周目深的父母是老师,看他们平时对周目深的管教,就能猜到俩人思想老派,不懂变通,如果被他们知道了,舒越难以想象周目深将要承受的后果。
舒越再次沉声提醒他,“深深,不要轻易相信任何人,你要出柜,也要等到有足够的能力承受它带来的后果,我不希望你和我一样。”
自己的父母是什么性格,周目深比舒越更清楚,只怕是一场持久战,所幸现在他也没有喜欢的人,不着急,等以后有和父母对峙的资本再谈这事儿也不迟。
周目深叹了一口气应了。
舒越看他一脸愁思,知道把人威慑到了,便出言安慰:“好了,现在先别想了,想了也没用,以后有什么事都可以跟我说,有我在呢。”
周目深眼睛亮了亮,心里压着的巨石变小,开心应着:“嗯!”笑着笑着又好奇地问,“诶小舒,你有喜欢的人吗?”舒越逗他,“你呀。”

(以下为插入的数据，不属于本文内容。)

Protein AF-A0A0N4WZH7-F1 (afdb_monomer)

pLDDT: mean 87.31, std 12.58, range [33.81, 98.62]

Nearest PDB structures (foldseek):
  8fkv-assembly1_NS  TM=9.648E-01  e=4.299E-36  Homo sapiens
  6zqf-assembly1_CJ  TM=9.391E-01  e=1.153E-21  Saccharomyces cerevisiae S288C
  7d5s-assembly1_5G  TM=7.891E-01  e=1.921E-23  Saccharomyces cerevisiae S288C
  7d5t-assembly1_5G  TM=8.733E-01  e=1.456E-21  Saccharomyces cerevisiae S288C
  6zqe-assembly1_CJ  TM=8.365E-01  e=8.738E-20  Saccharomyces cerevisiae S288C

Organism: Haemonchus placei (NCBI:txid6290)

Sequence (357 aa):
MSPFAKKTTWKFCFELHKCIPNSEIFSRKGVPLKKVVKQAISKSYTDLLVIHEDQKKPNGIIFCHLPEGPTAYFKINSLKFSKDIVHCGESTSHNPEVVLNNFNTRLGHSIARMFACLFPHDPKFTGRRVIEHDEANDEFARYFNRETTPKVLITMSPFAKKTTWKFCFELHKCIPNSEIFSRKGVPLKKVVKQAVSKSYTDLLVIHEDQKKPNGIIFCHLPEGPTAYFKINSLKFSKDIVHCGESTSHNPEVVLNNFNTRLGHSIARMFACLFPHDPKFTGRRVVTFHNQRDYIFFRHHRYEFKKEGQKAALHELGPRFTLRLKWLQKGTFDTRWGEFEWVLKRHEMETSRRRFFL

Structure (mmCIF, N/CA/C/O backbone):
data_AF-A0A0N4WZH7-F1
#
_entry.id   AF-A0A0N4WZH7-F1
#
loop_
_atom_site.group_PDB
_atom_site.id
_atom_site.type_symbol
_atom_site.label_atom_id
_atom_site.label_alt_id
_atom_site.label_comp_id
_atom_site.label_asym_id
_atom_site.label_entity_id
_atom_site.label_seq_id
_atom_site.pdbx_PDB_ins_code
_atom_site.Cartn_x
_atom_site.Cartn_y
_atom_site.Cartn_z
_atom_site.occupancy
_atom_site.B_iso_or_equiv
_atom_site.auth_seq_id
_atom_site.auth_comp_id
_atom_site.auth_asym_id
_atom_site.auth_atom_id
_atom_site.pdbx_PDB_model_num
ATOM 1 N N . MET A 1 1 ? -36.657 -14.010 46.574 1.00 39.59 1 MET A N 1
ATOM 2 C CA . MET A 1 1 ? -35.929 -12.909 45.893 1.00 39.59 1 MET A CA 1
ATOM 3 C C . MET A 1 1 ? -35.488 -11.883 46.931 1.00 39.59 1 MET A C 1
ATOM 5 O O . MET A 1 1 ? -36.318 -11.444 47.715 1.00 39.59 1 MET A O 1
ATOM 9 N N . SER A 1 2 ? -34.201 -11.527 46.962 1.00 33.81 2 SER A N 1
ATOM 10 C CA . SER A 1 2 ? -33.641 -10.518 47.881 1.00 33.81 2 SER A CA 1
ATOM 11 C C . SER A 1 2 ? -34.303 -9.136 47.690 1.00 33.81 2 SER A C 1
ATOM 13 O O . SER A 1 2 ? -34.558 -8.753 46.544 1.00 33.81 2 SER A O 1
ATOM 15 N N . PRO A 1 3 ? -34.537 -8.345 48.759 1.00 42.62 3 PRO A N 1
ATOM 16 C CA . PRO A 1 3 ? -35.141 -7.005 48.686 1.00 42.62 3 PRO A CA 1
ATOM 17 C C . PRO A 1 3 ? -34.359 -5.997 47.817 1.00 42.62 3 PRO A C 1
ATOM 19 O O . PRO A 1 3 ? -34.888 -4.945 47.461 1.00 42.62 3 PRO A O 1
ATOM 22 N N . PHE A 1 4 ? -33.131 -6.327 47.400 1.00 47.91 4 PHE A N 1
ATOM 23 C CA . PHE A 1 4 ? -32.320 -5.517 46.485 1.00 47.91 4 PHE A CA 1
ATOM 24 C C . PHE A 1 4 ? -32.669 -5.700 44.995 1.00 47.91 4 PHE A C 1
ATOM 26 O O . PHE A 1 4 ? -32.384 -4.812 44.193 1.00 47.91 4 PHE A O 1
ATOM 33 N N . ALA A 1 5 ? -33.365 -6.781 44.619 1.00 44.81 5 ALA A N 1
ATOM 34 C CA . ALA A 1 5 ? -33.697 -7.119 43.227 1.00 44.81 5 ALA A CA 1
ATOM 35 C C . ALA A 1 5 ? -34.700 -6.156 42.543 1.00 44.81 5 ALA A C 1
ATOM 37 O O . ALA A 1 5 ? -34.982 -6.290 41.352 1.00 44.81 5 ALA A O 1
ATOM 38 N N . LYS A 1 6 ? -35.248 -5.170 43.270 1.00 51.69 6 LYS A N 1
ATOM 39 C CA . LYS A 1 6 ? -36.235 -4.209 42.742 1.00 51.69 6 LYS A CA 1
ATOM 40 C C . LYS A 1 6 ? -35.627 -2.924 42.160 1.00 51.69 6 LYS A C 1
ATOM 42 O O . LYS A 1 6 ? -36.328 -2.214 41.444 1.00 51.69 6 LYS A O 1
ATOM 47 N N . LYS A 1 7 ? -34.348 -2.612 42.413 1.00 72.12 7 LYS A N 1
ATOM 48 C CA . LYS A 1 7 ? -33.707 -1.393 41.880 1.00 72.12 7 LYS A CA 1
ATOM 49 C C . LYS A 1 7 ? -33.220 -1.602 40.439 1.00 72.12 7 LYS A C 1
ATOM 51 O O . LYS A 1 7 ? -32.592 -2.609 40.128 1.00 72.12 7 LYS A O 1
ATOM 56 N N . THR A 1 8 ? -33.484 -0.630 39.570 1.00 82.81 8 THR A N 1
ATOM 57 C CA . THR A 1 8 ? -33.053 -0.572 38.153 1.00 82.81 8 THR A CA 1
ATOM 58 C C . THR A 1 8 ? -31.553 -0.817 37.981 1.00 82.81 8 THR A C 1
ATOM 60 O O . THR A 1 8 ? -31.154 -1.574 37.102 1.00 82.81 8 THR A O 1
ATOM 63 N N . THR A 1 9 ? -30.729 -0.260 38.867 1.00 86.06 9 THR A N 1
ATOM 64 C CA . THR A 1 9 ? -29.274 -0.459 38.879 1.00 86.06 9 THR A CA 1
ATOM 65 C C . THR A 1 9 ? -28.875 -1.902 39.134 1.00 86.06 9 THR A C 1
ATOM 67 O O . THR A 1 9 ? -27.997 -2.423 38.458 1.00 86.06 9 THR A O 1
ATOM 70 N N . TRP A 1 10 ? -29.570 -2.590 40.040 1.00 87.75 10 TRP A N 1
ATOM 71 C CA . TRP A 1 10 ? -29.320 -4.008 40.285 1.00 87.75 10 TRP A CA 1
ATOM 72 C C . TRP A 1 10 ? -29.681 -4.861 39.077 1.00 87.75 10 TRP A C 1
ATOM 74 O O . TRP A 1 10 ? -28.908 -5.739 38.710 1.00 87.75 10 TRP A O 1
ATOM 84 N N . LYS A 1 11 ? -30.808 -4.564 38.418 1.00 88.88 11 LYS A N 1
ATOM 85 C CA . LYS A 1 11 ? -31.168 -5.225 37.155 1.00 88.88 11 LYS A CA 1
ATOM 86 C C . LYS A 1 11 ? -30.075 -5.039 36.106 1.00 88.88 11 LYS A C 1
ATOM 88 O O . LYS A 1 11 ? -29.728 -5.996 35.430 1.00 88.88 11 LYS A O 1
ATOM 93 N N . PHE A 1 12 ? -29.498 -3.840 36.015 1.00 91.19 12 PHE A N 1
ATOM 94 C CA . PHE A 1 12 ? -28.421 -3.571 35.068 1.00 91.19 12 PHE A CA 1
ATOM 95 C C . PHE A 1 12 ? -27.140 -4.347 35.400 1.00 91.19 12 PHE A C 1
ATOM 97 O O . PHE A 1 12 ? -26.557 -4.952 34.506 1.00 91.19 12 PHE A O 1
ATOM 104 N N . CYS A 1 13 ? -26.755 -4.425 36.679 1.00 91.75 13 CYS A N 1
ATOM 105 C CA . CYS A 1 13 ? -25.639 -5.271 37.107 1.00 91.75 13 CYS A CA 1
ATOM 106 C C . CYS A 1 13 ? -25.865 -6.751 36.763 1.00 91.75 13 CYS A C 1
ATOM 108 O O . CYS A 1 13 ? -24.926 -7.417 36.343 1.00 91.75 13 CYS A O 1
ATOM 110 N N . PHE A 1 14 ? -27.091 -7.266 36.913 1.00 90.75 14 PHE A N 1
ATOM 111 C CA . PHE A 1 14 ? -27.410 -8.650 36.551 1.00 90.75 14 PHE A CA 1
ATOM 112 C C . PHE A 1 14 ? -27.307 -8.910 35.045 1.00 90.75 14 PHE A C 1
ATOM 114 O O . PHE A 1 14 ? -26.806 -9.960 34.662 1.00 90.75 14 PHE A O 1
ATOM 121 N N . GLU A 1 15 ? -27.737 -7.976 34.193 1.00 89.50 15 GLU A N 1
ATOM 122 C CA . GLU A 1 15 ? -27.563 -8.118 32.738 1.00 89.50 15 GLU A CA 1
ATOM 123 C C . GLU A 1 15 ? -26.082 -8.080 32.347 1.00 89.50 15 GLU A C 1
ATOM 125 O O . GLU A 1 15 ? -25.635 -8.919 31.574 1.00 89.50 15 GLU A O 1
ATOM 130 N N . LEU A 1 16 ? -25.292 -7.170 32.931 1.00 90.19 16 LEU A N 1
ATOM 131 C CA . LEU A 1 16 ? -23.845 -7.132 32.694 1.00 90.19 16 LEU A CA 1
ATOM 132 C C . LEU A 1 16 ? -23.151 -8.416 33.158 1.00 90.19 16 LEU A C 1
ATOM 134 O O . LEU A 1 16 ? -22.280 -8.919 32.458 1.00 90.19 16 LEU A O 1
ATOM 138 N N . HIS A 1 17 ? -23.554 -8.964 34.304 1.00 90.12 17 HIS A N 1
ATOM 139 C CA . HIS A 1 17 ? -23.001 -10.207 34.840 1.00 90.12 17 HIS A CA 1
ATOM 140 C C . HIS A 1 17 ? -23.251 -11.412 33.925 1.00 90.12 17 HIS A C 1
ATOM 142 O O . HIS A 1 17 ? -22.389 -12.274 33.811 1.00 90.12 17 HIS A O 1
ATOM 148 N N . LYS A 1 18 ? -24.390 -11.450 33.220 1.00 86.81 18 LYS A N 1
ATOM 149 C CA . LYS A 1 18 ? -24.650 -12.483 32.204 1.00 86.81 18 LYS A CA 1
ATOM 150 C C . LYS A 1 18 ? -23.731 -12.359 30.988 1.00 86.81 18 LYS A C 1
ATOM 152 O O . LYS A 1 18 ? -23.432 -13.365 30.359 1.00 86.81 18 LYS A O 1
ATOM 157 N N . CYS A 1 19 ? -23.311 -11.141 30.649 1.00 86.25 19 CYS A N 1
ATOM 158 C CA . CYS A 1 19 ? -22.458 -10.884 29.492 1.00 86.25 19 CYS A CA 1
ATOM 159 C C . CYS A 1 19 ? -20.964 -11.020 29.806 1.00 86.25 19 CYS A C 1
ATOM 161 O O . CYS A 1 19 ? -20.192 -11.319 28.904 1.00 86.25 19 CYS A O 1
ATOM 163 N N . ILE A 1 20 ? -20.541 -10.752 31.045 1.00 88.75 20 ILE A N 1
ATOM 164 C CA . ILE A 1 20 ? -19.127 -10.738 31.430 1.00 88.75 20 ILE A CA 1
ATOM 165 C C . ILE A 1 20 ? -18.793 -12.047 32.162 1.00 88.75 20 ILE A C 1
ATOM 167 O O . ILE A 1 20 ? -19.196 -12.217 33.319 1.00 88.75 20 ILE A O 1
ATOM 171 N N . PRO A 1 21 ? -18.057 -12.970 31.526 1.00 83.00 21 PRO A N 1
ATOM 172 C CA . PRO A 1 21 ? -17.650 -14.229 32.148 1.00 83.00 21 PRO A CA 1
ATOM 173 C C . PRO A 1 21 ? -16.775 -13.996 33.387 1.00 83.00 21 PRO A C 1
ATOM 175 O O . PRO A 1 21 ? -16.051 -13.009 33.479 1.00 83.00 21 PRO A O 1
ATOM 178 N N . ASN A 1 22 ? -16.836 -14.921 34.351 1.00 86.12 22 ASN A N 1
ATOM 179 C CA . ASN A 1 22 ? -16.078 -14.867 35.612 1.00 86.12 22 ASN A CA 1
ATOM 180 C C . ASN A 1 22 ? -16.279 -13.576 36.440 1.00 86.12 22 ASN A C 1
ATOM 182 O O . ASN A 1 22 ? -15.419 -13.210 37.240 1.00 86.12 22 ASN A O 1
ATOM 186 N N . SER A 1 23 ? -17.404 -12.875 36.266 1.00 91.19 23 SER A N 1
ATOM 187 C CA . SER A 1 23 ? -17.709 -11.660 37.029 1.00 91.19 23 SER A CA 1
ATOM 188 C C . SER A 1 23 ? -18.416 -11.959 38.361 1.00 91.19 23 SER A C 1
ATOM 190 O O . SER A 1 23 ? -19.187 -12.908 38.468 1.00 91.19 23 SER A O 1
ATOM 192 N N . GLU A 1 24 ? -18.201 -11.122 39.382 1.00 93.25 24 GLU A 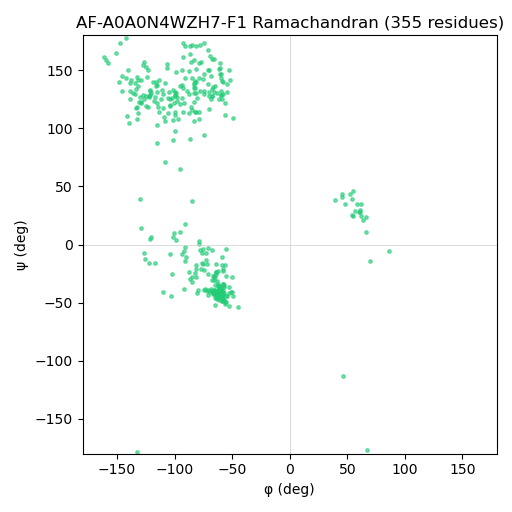N 1
ATOM 193 C CA . GLU A 1 24 ? -18.922 -11.164 40.668 1.00 93.25 24 GLU A CA 1
ATOM 194 C C . GLU A 1 24 ? -19.631 -9.820 40.903 1.00 93.25 24 GLU A C 1
ATOM 196 O O . GLU A 1 24 ? -19.029 -8.750 40.781 1.00 93.25 24 GLU A O 1
ATOM 201 N N . ILE A 1 25 ? -20.918 -9.849 41.271 1.00 92.81 25 ILE A N 1
ATOM 202 C CA . ILE A 1 25 ? -21.655 -8.630 41.633 1.00 92.81 25 ILE A CA 1
ATOM 203 C C . ILE A 1 25 ? -21.427 -8.312 43.112 1.00 92.81 25 ILE A C 1
ATOM 205 O O . ILE A 1 25 ? -21.870 -9.044 43.996 1.00 92.81 25 ILE A O 1
ATOM 209 N N . PHE A 1 26 ? -20.836 -7.150 43.391 1.00 90.19 26 PHE A N 1
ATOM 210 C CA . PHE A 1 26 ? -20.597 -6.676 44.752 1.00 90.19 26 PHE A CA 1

周目深脸红耳赤,羞羞答答回道:“我也喜欢你,那我们在一起叭!”捕捉到周目深眼里的一丝狡黠,舒越挺意外,没想到老实巴交天真单纯的小朋友居然能接上他的调侃了,看来是不用再担心他以后被人轻易骗了去。
…交完心周目深又挑着夜灯兢兢业业开启了学霸模式,舒越则终于有时间再次享受石猫猫的秒回待遇。
晚上8:30——石屹晚上好!——你不乖,晚饭又没吃多少——怎么了?是不是今天睡太久不舒服?——也怪我,不该放任你一直睡,怎么不回复?不会还在睡吧。。。。。。——我的老天鹅,快别睡了,你是睡美人吗舒越舒服地靠在床头,翘着二郎腿儿,修长的脚掌一颠一颠的,充分彰显主人的好心情。
虽然不是秒回,但石屹也没让舒越等多久。
——晚上好——没睡太久,没不舒服隔了好一会又收到一条回复。
——想吃你做的?????!!!!!什么意思?没有不舒服,只是想吃他做的,所以没吃多少。
吃不惯他爸的手艺?还是石屹的胃已经被他捕获了?!驯化石猫猫计划轻易跨入新纪元,小舒厨神以精湛的厨艺成功捕获石猫猫挑剔的胃,奖励舒越明天晚上大展身手,用满汉全席以此感谢识货的石猫猫。
舒越平复了一下激动的心情,本来只想矜持的略微表达一丝喜悦,可打字那两根大拇指,不听使唤,一股脑把心里想的全部发了出去。
——感谢石屹同志对舒越同志厨艺的认可——哈哈哈哈哈哈哈哈哈——想吃什么尽管说!舒爷满足你!!——山珍海味、满汉全席,只要你说得出名字的,尽管开口,不要跟我客气,我马上学!舒越恨不得现在就瞬间移动回到家,给石屹做个夜宵,安慰安慰因为认主而进食少的小猫胃。
奈何肉体凡胎,没有特异功能。
想到明晚才能回,舒越睨了一眼下笔如有神的周目深,越看越生气,忍不住踹他一脚狠的。
笔尖在洁白的试卷上留下了一条长长的黑色笔迹,周目深哀叹,回过头质问罪魁祸首,“小舒!你干嘛呀,我卷子都花了。”
舒越高冷地回了仨字:“看你烦。”
???周目深委屈。
…舒越心里虽然恨不得马上飞奔回家,但第二天还是乖乖配合周目深玩了个遍,小朋友这两天放开了心性,脸上的笑容一直挂着,话也多了不少。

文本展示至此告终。